§ Requirement
In the data that follows, find the line with "ATOM 2 C CA"; transcribe it, every later line up to the one with "ATOM 20 C C", and that line as well, exactly and with no others.

◇ ◇ ◇ ◇ ◇

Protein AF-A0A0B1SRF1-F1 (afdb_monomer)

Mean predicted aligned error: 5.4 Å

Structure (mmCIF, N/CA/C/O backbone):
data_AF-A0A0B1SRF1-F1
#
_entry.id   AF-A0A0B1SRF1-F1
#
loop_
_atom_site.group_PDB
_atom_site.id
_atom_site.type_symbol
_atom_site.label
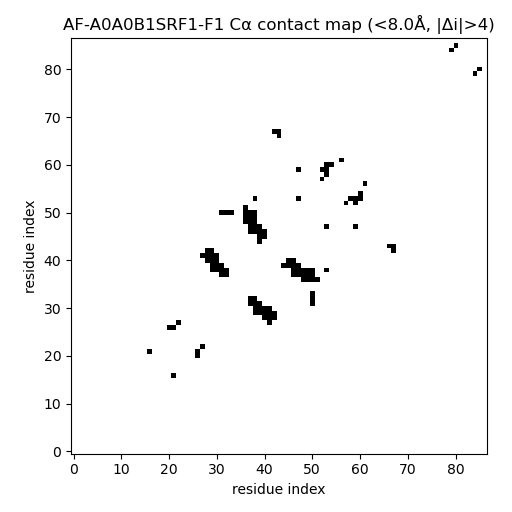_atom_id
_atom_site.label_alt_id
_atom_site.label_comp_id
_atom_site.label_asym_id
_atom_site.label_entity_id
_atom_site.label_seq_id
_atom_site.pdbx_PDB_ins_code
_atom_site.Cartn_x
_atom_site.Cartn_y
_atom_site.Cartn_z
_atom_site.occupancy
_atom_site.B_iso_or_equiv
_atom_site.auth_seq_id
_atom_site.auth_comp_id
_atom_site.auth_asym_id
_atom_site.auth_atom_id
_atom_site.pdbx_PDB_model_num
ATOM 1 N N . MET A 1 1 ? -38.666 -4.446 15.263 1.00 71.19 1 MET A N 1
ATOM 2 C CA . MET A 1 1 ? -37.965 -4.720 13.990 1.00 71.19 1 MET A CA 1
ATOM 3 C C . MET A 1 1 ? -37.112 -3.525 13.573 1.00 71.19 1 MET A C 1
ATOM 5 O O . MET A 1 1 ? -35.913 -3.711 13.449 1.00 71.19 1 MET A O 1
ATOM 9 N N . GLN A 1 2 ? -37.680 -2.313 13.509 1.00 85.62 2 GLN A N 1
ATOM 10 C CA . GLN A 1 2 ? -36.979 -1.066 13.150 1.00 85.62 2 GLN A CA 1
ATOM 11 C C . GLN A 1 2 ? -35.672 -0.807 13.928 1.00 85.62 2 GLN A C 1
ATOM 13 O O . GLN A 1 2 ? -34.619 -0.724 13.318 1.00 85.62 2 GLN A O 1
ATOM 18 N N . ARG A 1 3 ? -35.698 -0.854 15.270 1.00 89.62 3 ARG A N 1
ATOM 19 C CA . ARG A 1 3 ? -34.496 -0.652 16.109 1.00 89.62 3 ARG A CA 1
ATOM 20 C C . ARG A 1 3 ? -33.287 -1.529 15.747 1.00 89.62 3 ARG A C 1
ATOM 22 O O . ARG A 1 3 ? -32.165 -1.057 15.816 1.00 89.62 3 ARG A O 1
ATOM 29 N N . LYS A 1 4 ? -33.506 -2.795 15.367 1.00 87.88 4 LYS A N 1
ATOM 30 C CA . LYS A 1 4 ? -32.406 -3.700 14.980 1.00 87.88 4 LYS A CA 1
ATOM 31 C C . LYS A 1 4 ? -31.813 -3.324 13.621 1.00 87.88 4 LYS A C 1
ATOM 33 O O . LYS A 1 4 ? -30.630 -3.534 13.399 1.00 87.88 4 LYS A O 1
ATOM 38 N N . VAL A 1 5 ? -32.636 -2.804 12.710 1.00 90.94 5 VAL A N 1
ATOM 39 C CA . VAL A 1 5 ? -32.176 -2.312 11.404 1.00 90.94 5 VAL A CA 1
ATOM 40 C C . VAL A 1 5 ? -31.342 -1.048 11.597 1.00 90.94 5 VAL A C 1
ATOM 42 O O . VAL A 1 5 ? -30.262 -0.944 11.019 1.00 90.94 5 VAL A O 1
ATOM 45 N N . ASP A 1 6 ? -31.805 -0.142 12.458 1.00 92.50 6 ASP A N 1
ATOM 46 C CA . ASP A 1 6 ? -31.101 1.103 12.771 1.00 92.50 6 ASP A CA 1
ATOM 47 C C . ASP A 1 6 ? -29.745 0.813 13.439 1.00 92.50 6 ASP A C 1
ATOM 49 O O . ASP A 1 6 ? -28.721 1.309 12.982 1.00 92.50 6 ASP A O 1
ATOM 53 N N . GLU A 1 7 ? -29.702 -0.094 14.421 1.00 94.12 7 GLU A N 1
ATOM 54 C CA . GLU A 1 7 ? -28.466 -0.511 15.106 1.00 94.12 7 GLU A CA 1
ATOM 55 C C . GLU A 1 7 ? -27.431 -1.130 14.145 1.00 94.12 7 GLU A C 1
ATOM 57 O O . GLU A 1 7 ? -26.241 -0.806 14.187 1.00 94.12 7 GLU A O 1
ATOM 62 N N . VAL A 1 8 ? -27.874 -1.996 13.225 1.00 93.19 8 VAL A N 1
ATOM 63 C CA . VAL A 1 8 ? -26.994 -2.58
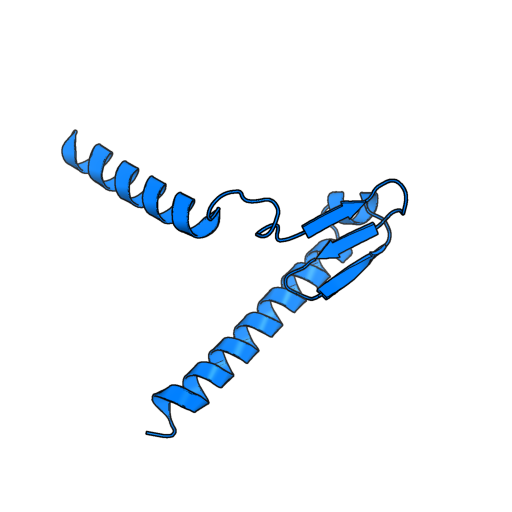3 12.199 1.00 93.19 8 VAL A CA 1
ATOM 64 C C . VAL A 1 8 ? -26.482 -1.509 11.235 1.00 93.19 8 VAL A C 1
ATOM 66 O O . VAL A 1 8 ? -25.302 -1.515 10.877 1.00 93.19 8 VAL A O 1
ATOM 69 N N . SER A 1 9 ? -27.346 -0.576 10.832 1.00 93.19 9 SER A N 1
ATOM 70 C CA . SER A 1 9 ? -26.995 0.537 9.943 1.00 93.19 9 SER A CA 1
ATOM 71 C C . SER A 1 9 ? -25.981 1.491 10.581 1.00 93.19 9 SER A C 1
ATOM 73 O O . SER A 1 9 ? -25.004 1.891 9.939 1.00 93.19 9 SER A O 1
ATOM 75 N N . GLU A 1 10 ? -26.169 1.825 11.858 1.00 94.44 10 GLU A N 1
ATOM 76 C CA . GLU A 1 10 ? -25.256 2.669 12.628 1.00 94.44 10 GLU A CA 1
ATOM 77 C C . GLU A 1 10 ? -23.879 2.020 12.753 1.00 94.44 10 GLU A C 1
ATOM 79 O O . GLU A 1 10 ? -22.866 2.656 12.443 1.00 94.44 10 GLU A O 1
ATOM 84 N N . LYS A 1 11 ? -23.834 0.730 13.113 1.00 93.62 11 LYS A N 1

◇ ◇ ◇ ◇ ◇

§ Exercise solution
ATOM 2 C CA . MET A 1 1 ? -37.965 -4.720 13.990 1.00 71.19 1 MET A CA 1
ATOM 3 C C . MET A 1 1 ? -37.112 -3.525 13.573 1.00 71.19 1 MET A C 1
ATOM 5 O O . MET A 1 1 ? -35.913 -3.711 13.449 1.00 71.19 1 MET A O 1
ATOM 9 N N . GLN A 1 2 ? -37.680 -2.313 13.509 1.00 85.62 2 GLN A N 1
ATOM 10 C CA . GLN A 1 2 ? -36.979 -1.066 13.150 1.00 85.62 2 GLN A CA 1
ATOM 11 C C . GLN A 1 2 ? -35.672 -0.807 13.928 1.00 85.62 2 GLN A C 1
ATOM 13 O O . GLN A 1 2 ? -34.619 -0.724 13.318 1.00 85.62 2 GLN A O 1
ATOM 18 N N . ARG A 1 3 ? -35.698 -0.854 15.270 1.00 89.62 3 ARG A N 1
ATOM 19 C CA . ARG A 1 3 ? -34.496 -0.652 16.109 1.00 89.62 3 ARG A CA 1
ATOM 20 C C . ARG A 1 3 ? -33.287 -1.529 15.747 1.00 89.62 3 ARG A C 1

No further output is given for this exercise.